Оно и в самом деле было так.
Родился Федор Афанасьевич в крестьянской семье за два года до отмены крепостного права, с малых лет гнул спину на помещика, а когда ему минуло двенадцать, пошел в люди, стал учеником ткача. Каторжный, четырнадцатичасовой рабочий день, голод, побои, измывательства. Но все-таки сумел научиться грамоте, примкнул к народникам, однако вскоре в них усомнился, — после убийства Александра II ничего не переменилось на Руси... Услышав, что в столице созданы рабочие кружки, где не о бомбометстве идут речи, а о том, как сообща бороться за то, чтобы свергнуть самодержавие, Афанасьев решил перебраться в Питер. Вошел в группу, организованную студентом-технологом Михаилом Ивановичем Брусневым, а затем и сам, по его совету, создал кружок. Участие в демонстрации на похоронах известного революционного демократа, публициста Николая Васильевича Шелгунова — Афанасьев нес венок от рабочих, — выступление на первой маевке в 1891 году, первый арест, высылка под надзор, побег и нелегальная жизнь в Петербурге, где он посещает немногочисленный, тайный кружок рабочих Невской заставы, руководимый Ульяновым, новый арест и годичная отсидка в «Крестах», снова нелегальная жизнь, высылки, скитания. И наконец, в 1897 году — Иваново-Вознесенск, устроился на фабрику Бурылина. Через некоторое время Бурылин по требованию полиции представил отзыв, в котором писал, что Афанасьев был «одним из самых старательных рабочих. Он всегда относился к работе за станком серьезно, со вниманием. Редкостный рабочий, всегда трезвый и аккуратный». Через конторщиков отзыв этот стал хорошо известен друзьям Федора, они посмеивались: знать бы фабриканту, сколь старателен восхваляемый им ткач в делах революционных! И здесь кружок, организатором его был Семен Балашов, а сам Афанасьев вел занятия. И опять преследования, опять скитания, надзор, угроза ареста... В конце 1900 года судьба снова свела Афанасьева и Балашова в уездном городе Шуе...

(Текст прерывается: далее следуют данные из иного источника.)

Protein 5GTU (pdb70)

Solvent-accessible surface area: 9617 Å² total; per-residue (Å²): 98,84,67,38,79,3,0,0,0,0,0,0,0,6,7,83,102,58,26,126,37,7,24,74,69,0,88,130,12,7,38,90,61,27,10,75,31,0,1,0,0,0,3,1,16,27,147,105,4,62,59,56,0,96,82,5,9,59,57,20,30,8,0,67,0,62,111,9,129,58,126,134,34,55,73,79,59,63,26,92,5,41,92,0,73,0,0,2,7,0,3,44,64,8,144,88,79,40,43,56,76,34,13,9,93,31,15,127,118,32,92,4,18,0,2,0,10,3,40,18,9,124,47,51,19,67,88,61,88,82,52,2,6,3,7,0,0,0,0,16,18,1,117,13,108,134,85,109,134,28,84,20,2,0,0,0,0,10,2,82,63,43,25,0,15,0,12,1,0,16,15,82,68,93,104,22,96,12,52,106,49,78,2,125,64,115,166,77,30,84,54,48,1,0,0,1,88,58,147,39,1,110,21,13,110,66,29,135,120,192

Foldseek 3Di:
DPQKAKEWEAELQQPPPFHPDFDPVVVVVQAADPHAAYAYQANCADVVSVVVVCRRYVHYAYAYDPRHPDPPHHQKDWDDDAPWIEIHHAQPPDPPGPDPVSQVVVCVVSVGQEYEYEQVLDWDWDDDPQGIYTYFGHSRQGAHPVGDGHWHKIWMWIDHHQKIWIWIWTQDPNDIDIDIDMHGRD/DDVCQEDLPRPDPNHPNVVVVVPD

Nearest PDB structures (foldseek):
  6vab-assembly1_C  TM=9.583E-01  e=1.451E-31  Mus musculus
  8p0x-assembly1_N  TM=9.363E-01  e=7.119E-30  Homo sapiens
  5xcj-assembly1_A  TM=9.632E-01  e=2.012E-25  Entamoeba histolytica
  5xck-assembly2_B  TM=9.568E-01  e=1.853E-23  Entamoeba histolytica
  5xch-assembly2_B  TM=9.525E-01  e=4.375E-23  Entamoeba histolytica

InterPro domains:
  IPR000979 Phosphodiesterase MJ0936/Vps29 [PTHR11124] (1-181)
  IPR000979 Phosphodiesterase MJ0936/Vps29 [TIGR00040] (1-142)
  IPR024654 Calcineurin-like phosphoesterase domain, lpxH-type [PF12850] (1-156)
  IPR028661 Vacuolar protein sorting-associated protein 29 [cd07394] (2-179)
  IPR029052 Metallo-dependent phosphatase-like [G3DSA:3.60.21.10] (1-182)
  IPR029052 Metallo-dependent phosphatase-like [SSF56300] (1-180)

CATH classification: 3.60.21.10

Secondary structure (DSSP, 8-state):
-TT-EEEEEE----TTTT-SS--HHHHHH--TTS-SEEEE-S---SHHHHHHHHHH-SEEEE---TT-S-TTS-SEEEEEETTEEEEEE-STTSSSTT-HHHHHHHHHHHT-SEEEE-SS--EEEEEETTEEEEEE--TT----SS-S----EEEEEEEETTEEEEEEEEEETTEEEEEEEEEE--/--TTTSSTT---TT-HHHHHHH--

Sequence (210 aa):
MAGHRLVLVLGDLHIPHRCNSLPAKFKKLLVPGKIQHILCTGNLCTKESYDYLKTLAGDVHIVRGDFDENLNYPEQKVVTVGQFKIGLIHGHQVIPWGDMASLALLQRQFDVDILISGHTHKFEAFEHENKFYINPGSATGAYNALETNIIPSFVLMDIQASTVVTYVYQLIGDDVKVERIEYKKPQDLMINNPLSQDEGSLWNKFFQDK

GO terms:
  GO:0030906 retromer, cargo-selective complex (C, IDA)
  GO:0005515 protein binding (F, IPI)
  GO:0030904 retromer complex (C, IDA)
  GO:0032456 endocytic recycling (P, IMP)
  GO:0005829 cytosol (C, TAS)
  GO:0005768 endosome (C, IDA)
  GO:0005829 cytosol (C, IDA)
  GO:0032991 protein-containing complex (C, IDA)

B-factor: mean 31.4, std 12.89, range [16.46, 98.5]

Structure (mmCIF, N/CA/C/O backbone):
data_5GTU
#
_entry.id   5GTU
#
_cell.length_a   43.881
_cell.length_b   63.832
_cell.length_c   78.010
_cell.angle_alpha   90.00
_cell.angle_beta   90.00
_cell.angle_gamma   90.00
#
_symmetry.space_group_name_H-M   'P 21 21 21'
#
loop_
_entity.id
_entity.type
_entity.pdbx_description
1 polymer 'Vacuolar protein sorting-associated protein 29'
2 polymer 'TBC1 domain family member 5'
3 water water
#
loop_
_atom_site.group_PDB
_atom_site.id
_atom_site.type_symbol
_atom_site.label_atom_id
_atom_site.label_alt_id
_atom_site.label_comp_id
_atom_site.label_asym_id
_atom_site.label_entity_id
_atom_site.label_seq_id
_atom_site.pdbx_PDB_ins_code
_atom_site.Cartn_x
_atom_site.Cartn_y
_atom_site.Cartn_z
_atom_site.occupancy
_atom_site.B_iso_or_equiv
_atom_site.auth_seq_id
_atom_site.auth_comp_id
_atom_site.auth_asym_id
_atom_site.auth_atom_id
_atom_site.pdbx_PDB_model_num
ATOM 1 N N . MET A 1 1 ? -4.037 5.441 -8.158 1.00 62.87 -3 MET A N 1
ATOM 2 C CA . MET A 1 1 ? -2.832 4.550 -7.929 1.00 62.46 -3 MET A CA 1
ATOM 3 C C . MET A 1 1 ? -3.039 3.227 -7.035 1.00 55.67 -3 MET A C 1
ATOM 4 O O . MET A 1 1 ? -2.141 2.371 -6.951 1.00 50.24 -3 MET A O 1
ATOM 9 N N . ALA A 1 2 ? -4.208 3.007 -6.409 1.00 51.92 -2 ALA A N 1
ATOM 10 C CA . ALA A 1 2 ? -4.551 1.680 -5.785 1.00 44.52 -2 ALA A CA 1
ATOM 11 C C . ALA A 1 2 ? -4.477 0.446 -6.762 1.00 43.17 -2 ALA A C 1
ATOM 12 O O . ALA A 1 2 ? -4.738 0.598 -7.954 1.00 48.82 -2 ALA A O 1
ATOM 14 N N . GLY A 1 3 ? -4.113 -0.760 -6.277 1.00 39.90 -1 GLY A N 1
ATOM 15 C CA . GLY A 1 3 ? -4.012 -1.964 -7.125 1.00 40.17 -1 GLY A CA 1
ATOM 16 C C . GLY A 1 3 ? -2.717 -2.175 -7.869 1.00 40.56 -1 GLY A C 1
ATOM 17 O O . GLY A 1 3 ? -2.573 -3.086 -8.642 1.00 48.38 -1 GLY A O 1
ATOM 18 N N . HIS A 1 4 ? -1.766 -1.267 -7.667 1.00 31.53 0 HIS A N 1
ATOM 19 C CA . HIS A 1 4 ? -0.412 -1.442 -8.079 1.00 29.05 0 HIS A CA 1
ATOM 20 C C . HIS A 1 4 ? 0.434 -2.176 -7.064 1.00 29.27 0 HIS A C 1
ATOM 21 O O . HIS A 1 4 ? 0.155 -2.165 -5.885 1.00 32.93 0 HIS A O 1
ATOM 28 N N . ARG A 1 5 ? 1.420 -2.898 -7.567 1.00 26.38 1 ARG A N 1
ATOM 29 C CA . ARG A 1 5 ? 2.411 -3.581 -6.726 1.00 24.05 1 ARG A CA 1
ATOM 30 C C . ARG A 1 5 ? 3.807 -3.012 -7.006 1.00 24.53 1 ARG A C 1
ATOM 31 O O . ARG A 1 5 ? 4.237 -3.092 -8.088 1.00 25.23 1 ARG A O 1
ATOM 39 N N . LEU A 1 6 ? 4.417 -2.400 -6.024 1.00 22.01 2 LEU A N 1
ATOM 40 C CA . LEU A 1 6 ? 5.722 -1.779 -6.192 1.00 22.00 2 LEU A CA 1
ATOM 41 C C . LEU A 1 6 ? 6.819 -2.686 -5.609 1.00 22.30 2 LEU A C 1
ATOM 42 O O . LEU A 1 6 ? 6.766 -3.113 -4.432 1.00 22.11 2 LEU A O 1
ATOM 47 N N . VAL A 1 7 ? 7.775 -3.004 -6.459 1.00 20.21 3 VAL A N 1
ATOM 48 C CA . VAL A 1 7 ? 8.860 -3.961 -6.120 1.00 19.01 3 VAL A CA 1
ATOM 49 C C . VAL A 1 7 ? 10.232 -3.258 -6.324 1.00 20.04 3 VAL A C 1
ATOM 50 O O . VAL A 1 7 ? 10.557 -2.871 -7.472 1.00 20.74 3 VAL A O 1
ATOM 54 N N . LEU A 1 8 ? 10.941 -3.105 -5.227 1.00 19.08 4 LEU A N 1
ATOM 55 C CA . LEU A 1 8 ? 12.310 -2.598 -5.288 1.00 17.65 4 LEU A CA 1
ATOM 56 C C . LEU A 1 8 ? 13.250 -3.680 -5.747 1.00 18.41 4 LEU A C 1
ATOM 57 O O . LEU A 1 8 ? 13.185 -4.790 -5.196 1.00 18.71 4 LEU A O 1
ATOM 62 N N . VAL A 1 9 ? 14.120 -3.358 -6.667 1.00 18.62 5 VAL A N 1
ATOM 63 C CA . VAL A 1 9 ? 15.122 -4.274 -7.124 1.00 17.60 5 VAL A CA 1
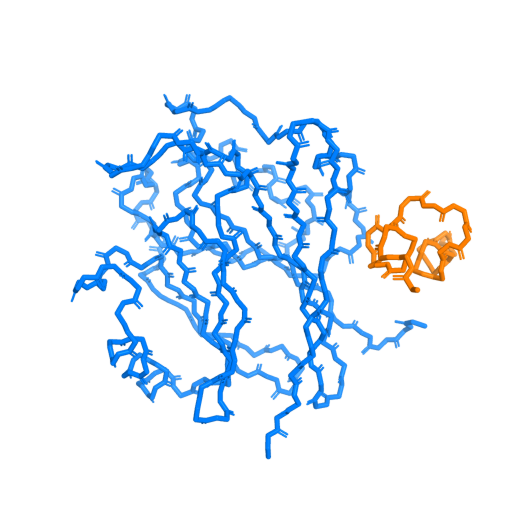ATOM 64 C C . VAL A 1 9 ? 16.506 -3.669 -7.015 1.00 17.31 5 VAL A C 1
ATOM 65 O O . VAL A 1 9 ? 16.735 -2.583 -7.586 1.00 18.12 5 VAL A O 1
ATOM 69 N N . LEU A 1 10 ? 17.374 -4.270 -6.233 1.00 17.58 6 LE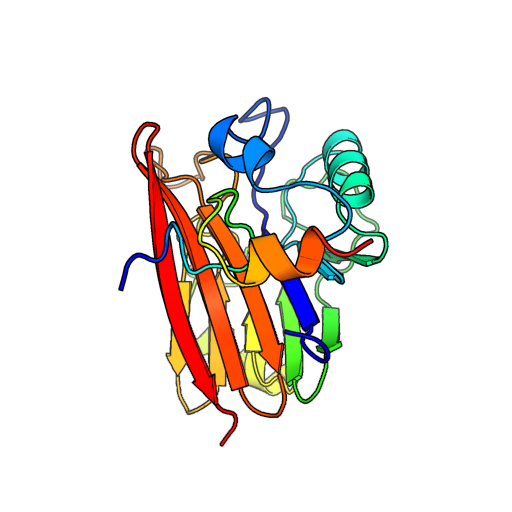U A N 1
ATOM 70 C CA . LEU A 1 10 ? 18.699 -3.665 -6.034 1.00 16.62 6 LEU A CA 1
ATOM 71 C C . LEU A 1 10 ? 19.692 -4.743 -5.624 1.00 18.34 6 LEU A C 1
ATOM 72 O O . LEU A 1 10 ? 19.314 -5.881 -5.228 1.00 18.48 6 LEU A O 1
ATOM 77 N N . GLY A 1 11 ? 20.978 -4.383 -5.589 1.00 18.23 7 GLY A N 1
ATOM 78 C CA . GLY A 1 11 ? 21.973 -5.288 -5.085 1.00 18.95 7 GLY A CA 1
ATOM 79 C C . GLY A 1 11 ? 23.366 -4.791 -5.377 1.00 18.26 7 GLY A C 1
ATOM 80 O O . GLY A 1 11 ? 23.570 -3.634 -5.784 1.00 18.23 7 GLY A O 1
ATOM 81 N N . ASP A 1 12 ? 24.333 -5.685 -5.132 1.00 17.93 8 ASP A N 1
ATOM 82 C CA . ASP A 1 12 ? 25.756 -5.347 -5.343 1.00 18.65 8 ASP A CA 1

— Господа, прибываем на станцию Шуя, благоволите приготовиться к высадке. — Кондуктор был немолод, вышколен — не иначе прежде служил в классных вагонах, а теперь, до пенсиона, обретается здесь, в задрипанном «максимке». — Остановка двадцать минут, к услугам господ пассажиров буфет с продажею горячительных напитков.

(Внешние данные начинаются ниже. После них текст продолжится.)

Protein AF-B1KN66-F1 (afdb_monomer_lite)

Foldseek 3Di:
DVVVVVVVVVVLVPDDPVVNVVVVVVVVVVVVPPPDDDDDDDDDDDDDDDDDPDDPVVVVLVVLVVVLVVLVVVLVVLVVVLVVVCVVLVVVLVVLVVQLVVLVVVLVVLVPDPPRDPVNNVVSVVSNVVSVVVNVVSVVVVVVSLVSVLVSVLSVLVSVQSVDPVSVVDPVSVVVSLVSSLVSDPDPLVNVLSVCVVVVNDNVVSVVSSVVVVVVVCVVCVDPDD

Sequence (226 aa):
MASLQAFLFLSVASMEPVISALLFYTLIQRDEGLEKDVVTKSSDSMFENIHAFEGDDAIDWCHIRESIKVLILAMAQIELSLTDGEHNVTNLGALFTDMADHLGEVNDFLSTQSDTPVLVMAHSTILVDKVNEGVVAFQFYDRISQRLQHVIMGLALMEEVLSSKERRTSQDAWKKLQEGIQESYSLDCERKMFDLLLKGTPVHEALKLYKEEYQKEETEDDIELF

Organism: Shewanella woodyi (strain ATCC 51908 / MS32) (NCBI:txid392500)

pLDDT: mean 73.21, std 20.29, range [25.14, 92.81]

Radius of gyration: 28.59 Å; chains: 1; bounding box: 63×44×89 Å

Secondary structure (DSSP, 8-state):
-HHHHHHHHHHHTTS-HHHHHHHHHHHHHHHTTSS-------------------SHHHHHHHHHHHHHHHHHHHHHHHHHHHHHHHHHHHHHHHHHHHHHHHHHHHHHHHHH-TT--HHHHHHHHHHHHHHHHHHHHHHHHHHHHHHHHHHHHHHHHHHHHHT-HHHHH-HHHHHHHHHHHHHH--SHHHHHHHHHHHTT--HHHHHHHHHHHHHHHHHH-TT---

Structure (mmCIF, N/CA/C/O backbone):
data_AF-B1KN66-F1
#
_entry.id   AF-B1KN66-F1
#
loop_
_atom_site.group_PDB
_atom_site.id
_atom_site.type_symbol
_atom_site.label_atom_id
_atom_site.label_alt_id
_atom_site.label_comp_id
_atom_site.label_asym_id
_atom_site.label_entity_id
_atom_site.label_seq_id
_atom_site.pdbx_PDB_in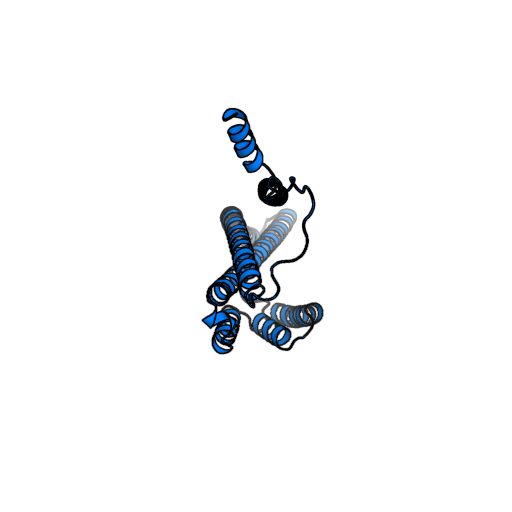s_code
_atom_site.Cartn_x
_atom_site.Cartn_y
_atom_site.Cartn_z
_atom_site.occupancy
_atom_site.B_iso_or_equiv
_atom_site.auth_seq_id
_atom_site.auth_comp_id
_atom_site.auth_asym_id
_atom_site.auth_atom_id
_atom_site.pdbx_PDB_model_num
ATOM 1 N N . MET A 1 1 ? 39.785 24.532 2.797 1.00 46.50 1 MET A N 1
ATOM 2 C CA . MET A 1 1 ? 38.658 24.075 1.952 1.00 46.50 1 MET A CA 1
ATOM 3 C C . MET A 1 1 ? 38.034 22.760 2.424 1.00 46.50 1 MET A C 1
ATOM 5 O O . MET A 1 1 ? 36.821 22.669 2.368 1.00 46.50 1 MET A O 1
ATOM 9 N N . ALA A 1 2 ? 38.786 21.801 2.986 1.00 41.16 2 ALA A N 1
ATOM 10 C CA . ALA A 1 2 ? 38.220 20.536 3.490 1.00 41.16 2 ALA A CA 1
ATOM 11 C C . ALA A 1 2 ? 37.210 20.677 4.660 1.00 41.16 2 ALA A C 1
ATOM 13 O O . ALA A 1 2 ? 36.311 19.860 4.807 1.00 41.16 2 ALA A O 1
ATOM 14 N N . SER A 1 3 ? 37.306 21.739 5.471 1.00 42.62 3 SER A N 1
ATOM 15 C CA . SER A 1 3 ? 36.421 21.944 6.633 1.00 42.62 3 SER A CA 1
ATOM 16 C C . SER A 1 3 ? 35.023 22.483 6.285 1.00 42.62 3 SER A C 1
ATOM 18 O O . SER A 1 3 ? 34.097 22.241 7.053 1.00 42.62 3 SER A O 1
ATOM 20 N N . LEU A 1 4 ? 34.835 23.156 5.139 1.00 37.50 4 LEU A N 1
ATOM 21 C CA . LEU A 1 4 ? 33.505 23.631 4.721 1.00 37.50 4 LEU A CA 1
ATOM 22 C C . LEU A 1 4 ? 32.663 22.512 4.084 1.00 37.50 4 LEU A C 1
ATOM 24 O O . LEU A 1 4 ? 31.448 22.500 4.247 1.00 37.50 4 LEU A O 1
ATOM 28 N N . GLN A 1 5 ? 33.301 21.549 3.406 1.00 44.81 5 GLN A N 1
ATOM 29 C CA . GLN A 1 5 ? 32.609 20.392 2.823 1.00 44.81 5 GLN A CA 1
ATOM 30 C C . GLN A 1 5 ? 32.047 19.453 3.897 1.00 44.81 5 GLN A C 1
ATOM 32 O O . GLN A 1 5 ? 30.920 18.988 3.763 1.00 44.81 5 GLN A O 1
ATOM 37 N N . ALA A 1 6 ? 32.776 19.238 4.996 1.00 43.25 6 ALA A N 1
ATOM 38 C CA . ALA A 1 6 ? 32.287 18.415 6.104 1.00 43.25 6 ALA A CA 1
ATOM 39 C C . ALA A 1 6 ? 31.092 19.058 6.837 1.00 43.25 6 ALA A C 1
ATOM 41 O O . ALA A 1 6 ? 30.173 18.358 7.254 1.00 43.25 6 ALA A O 1
ATOM 42 N N . PHE A 1 7 ? 31.066 20.392 6.946 1.00 39.16 7 PHE A N 1
ATOM 43 C CA . PHE A 1 7 ? 29.974 21.115 7.608 1.00 39.16 7 PHE A CA 1
ATOM 44 C C . PHE A 1 7 ? 28.686 21.143 6.768 1.00 39.16 7 PHE A C 1
ATOM 46 O O . PHE A 1 7 ? 27.589 21.075 7.316 1.00 39.16 7 PHE A O 1
ATOM 53 N N . LEU A 1 8 ? 28.812 21.176 5.436 1.00 46.91 8 LEU A N 1
ATOM 54 C CA . LEU A 1 8 ? 27.672 21.059 4.523 1.00 46.91 8 LEU A CA 1
ATOM 55 C C . LEU A 1 8 ? 27.065 19.648 4.542 1.00 46.91 8 LEU A C 1
ATOM 57 O O . LEU A 1 8 ? 25.846 19.526 4.562 1.00 46.91 8 LEU A O 1
ATOM 61 N N . PHE A 1 9 ? 27.883 18.595 4.631 1.00 50.34 9 PHE A N 1
ATOM 62 C CA . PHE A 1 9 ? 27.384 17.214 4.707 1.00 50.34 9 PHE A CA 1
ATOM 63 C C . PHE A 1 9 ? 26.582 16.926 5.985 1.00 50.34 9 PHE A C 1
ATOM 65 O O . PHE A 1 9 ? 25.547 16.268 5.915 1.00 50.34 9 PHE A O 1
ATOM 72 N N . LEU A 1 10 ? 26.999 17.458 7.140 1.00 42.06 10 LEU A N 1
ATOM 73 C CA . LEU A 1 10 ? 26.249 17.281 8.391 1.00 42.06 10 LEU A CA 1
ATOM 74 C C . LEU A 1 10 ? 24.961 18.118 8.450 1.00 42.06 10 LEU A C 1
ATOM 76 O O . LEU A 1 10 ? 24.001 17.703 9.091 1.00 42.06 10 LEU A O 1
ATOM 80 N N . SER A 1 11 ? 24.902 19.261 7.758 1.00 42.59 11 SER A N 1
ATOM 81 C CA . SER A 1 11 ? 23.695 20.098 7.720 1.00 42.59 11 SER A CA 1
ATOM 82 C C . SER A 1 11 ? 22.598 19.540 6.803 1.00 42.59 11 SER A C 1
ATOM 84 O O . SER A 1 11 ? 21.427 19.841 7.021 1.00 42.59 11 SER A O 1
ATOM 86 N N . VAL A 1 12 ? 22.956 18.733 5.797 1.00 46.75 12 VAL A N 1
ATOM 87 C CA . VAL A 1 12 ? 22.011 18.111 4.847 1.00 46.75 12 VAL A CA 1
ATOM 88 C C . VAL A 1 12 ? 21.299 16.897 5.457 1.00 46.75 12 VAL A C 1
ATOM 90 O O . VAL A 1 12 ? 20.161 16.620 5.097 1.00 46.75 12 VAL A O 1
ATOM 93 N N . ALA A 1 13 ? 21.902 16.235 6.451 1.00 48.91 13 ALA A N 1
ATOM 94 C CA . ALA A 1 13 ? 21.287 15.105 7.158 1.00 48.91 13 ALA A CA 1
ATOM 95 C C . ALA A 1 13 ? 20.099 15.501 8.062 1.00 48.91 13 ALA A C 1
ATOM 97 O O . ALA A 1 13 ? 19.401 14.632 8.570 1.00 48.91 13 ALA A O 1
ATOM 98 N N . SER A 1 14 ? 19.867 16.803 8.266 1.00 44.00 14 SER A N 1
ATOM 99 C CA . SER A 1 14 ? 18.812 17.338 9.138 1.00 44.00 14 SER A CA 1
ATOM 100 C C . SER A 1 14 ? 17.709 18.095 8.379 1.00 44.00 14 SER A C 1
ATOM 102 O O . SER A 1 14 ? 16.869 18.729 9.019 1.00 44.00 14 SER A O 1
ATOM 104 N N . MET A 1 15 ? 17.718 18.085 7.041 1.00 49.22 15 MET A N 1
ATOM 105 C CA . MET A 1 15 ? 16.721 18.772 6.211 1.00 49.22 15 MET A CA 1
ATOM 106 C C . MET A 1 15 ? 15.728 17.786 5.599 1.00 49.22 15 MET A C 1
ATOM 108 O O . MET A 1 15 ? 16.101 16.676 5.227 1.00 49.22 15 MET A O 1
ATOM 112 N N . GLU A 1 16 ? 14.471 18.224 5.468 1.00 57.94 16 GLU A N 1
ATOM 113 C CA . GLU A 1 16 ? 13.402 17.451 4.834 1.00 57.94 16 GLU A CA 1
ATOM 114 C C . GLU A 1 16 ? 13.839 16.881 3.468 1.00 57.94 16 GLU A C 1
ATOM 116 O O . GLU A 1 16 ? 14.513 17.574 2.691 1.00 57.94 16 GLU A O 1
ATOM 121 N N . PRO A 1 17 ? 13.437 15.638 3.142 1.00 56.62 17 PRO A N 1
ATOM 122 C CA . PRO A 1 17 ? 13.981 14.858 2.023 1.00 56.62 17 PRO A CA 1
ATOM 123 C C . PRO A 1 17 ? 13.877 15.557 0.657 1.00 56.62 17 PRO A C 1
ATOM 125 O O . PRO A 1 17 ? 14.724 15.360 -0.216 1.00 56.62 17 PRO A O 1
ATOM 128 N N . VAL A 1 18 ? 12.900 16.452 0.490 1.00 52.81 18 VAL A N 1
ATOM 129 C CA . VAL A 1 18 ? 12.689 17.234 -0.738 1.00 52.81 18 VAL A CA 1
ATOM 130 C C . VAL A 1 18 ? 13.813 18.253 -0.980 1.00 52.81 18 VAL A C 1
ATOM 132 O O . VAL A 1 18 ? 14.246 18.450 -2.117 1.00 52.81 18 VAL A O 1
ATOM 135 N N . ILE A 1 19 ? 14.340 18.879 0.077 1.00 51.53 19 ILE A N 1
ATOM 136 C CA . ILE A 1 19 ? 15.393 19.903 -0.032 1.00 51.53 19 ILE A CA 1
ATOM 137 C C . ILE A 1 19 ? 16.751 19.246 -0.315 1.00 51.53 19 ILE A C 1
ATOM 139 O O . ILE A 1 19 ? 17.550 19.781 -1.086 1.00 51.53 19 ILE A O 1
ATOM 143 N N . SER A 1 20 ? 16.981 18.051 0.236 1.00 55.50 20 SER A N 1
ATOM 144 C CA . SER A 1 20 ? 18.185 17.255 -0.026 1.00 55.50 20 SER A CA 1
ATOM 145 C C . SER A 1 20 ? 18.283 16.838 -1.502 1.00 55.50 20 SER A C 1
ATOM 147 O O . SER A 1 20 ? 19.328 17.020 -2.130 1.00 55.50 20 SER A O 1
ATOM 149 N N . ALA A 1 21 ? 17.171 16.402 -2.106 1.00 52.81 21 ALA A N 1
ATOM 150 C CA . ALA A 1 21 ? 17.116 16.048 -3.526 1.00 52.81 21 ALA A CA 1
ATOM 151 C C . ALA A 1 21 ? 17.364 17.254 -4.459 1.00 52.81 21 ALA A C 1
ATOM 153 O O . ALA A 1 21 ? 18.104 17.144 -5.439 1.00 52.81 21 ALA A O 1
ATOM 154 N N . LEU A 1 22 ? 16.813 18.429 -4.129 1.00 50.09 22 LEU A N 1
ATOM 155 C CA . LEU A 1 22 ? 17.031 19.676 -4.880 1.00 50.09 22 LEU A CA 1
ATOM 156 C C . LEU A 1 22 ? 18.483 20.174 -4.793 1.00 50.09 22 LEU A C 1
ATOM 158 O O . LEU A 1 22 ? 19.045 20.641 -5.789 1.00 50.09 22 LEU A O 1
ATOM 162 N N . LEU A 1 23 ? 19.118 20.050 -3.626 1.00 56.84 23 LEU A N 1
ATOM 163 C CA . LEU A 1 23 ? 20.530 20.401 -3.453 1.00 56.84 23 LEU A CA 1
ATOM 164 C C . LEU A 1 23 ? 21.456 19.430 -4.196 1.00 56.84 23 LEU A C 1
ATOM 166 O O . LEU A 1 23 ? 22.439 19.863 -4.794 1.00 56.84 23 LEU A O 1
ATOM 170 N N . PHE A 1 24 ? 21.122 18.141 -4.240 1.00 59.00 24 PHE A N 1
ATOM 171 C CA . PHE A 1 24 ? 21.900 17.164 -5.003 1.00 59.00 24 PHE A CA 1
ATOM 172 C C . PHE A 1 24 ? 21.772 17.385 -6.518 1.00 59.00 24 PHE A C 1
ATOM 174 O O . PHE A 1 24 ? 22.777 17.402 -7.228 1.00 59.00 24 PHE A O 1
ATOM 181 N N . TYR A 1 25 ? 20.560 17.663 -7.011 1.00 53.69 25 TYR A N 1
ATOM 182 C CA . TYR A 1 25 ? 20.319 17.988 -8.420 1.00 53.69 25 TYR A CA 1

— Дельно, — похвалил бородач, тот, что вкусно хрустел фиолетовым луком.
А кто-то весело удивился:
— Глянь, господами нас величают!
...Бубновы не придали никакого значения тому, что следом за ними вышел тот, франтоватый, похожий на конторщика. Владимир в конспирации не был силен, Андрей же вообще о ней не задумывался, его переполняло предвкушение чего-то важного, радостного...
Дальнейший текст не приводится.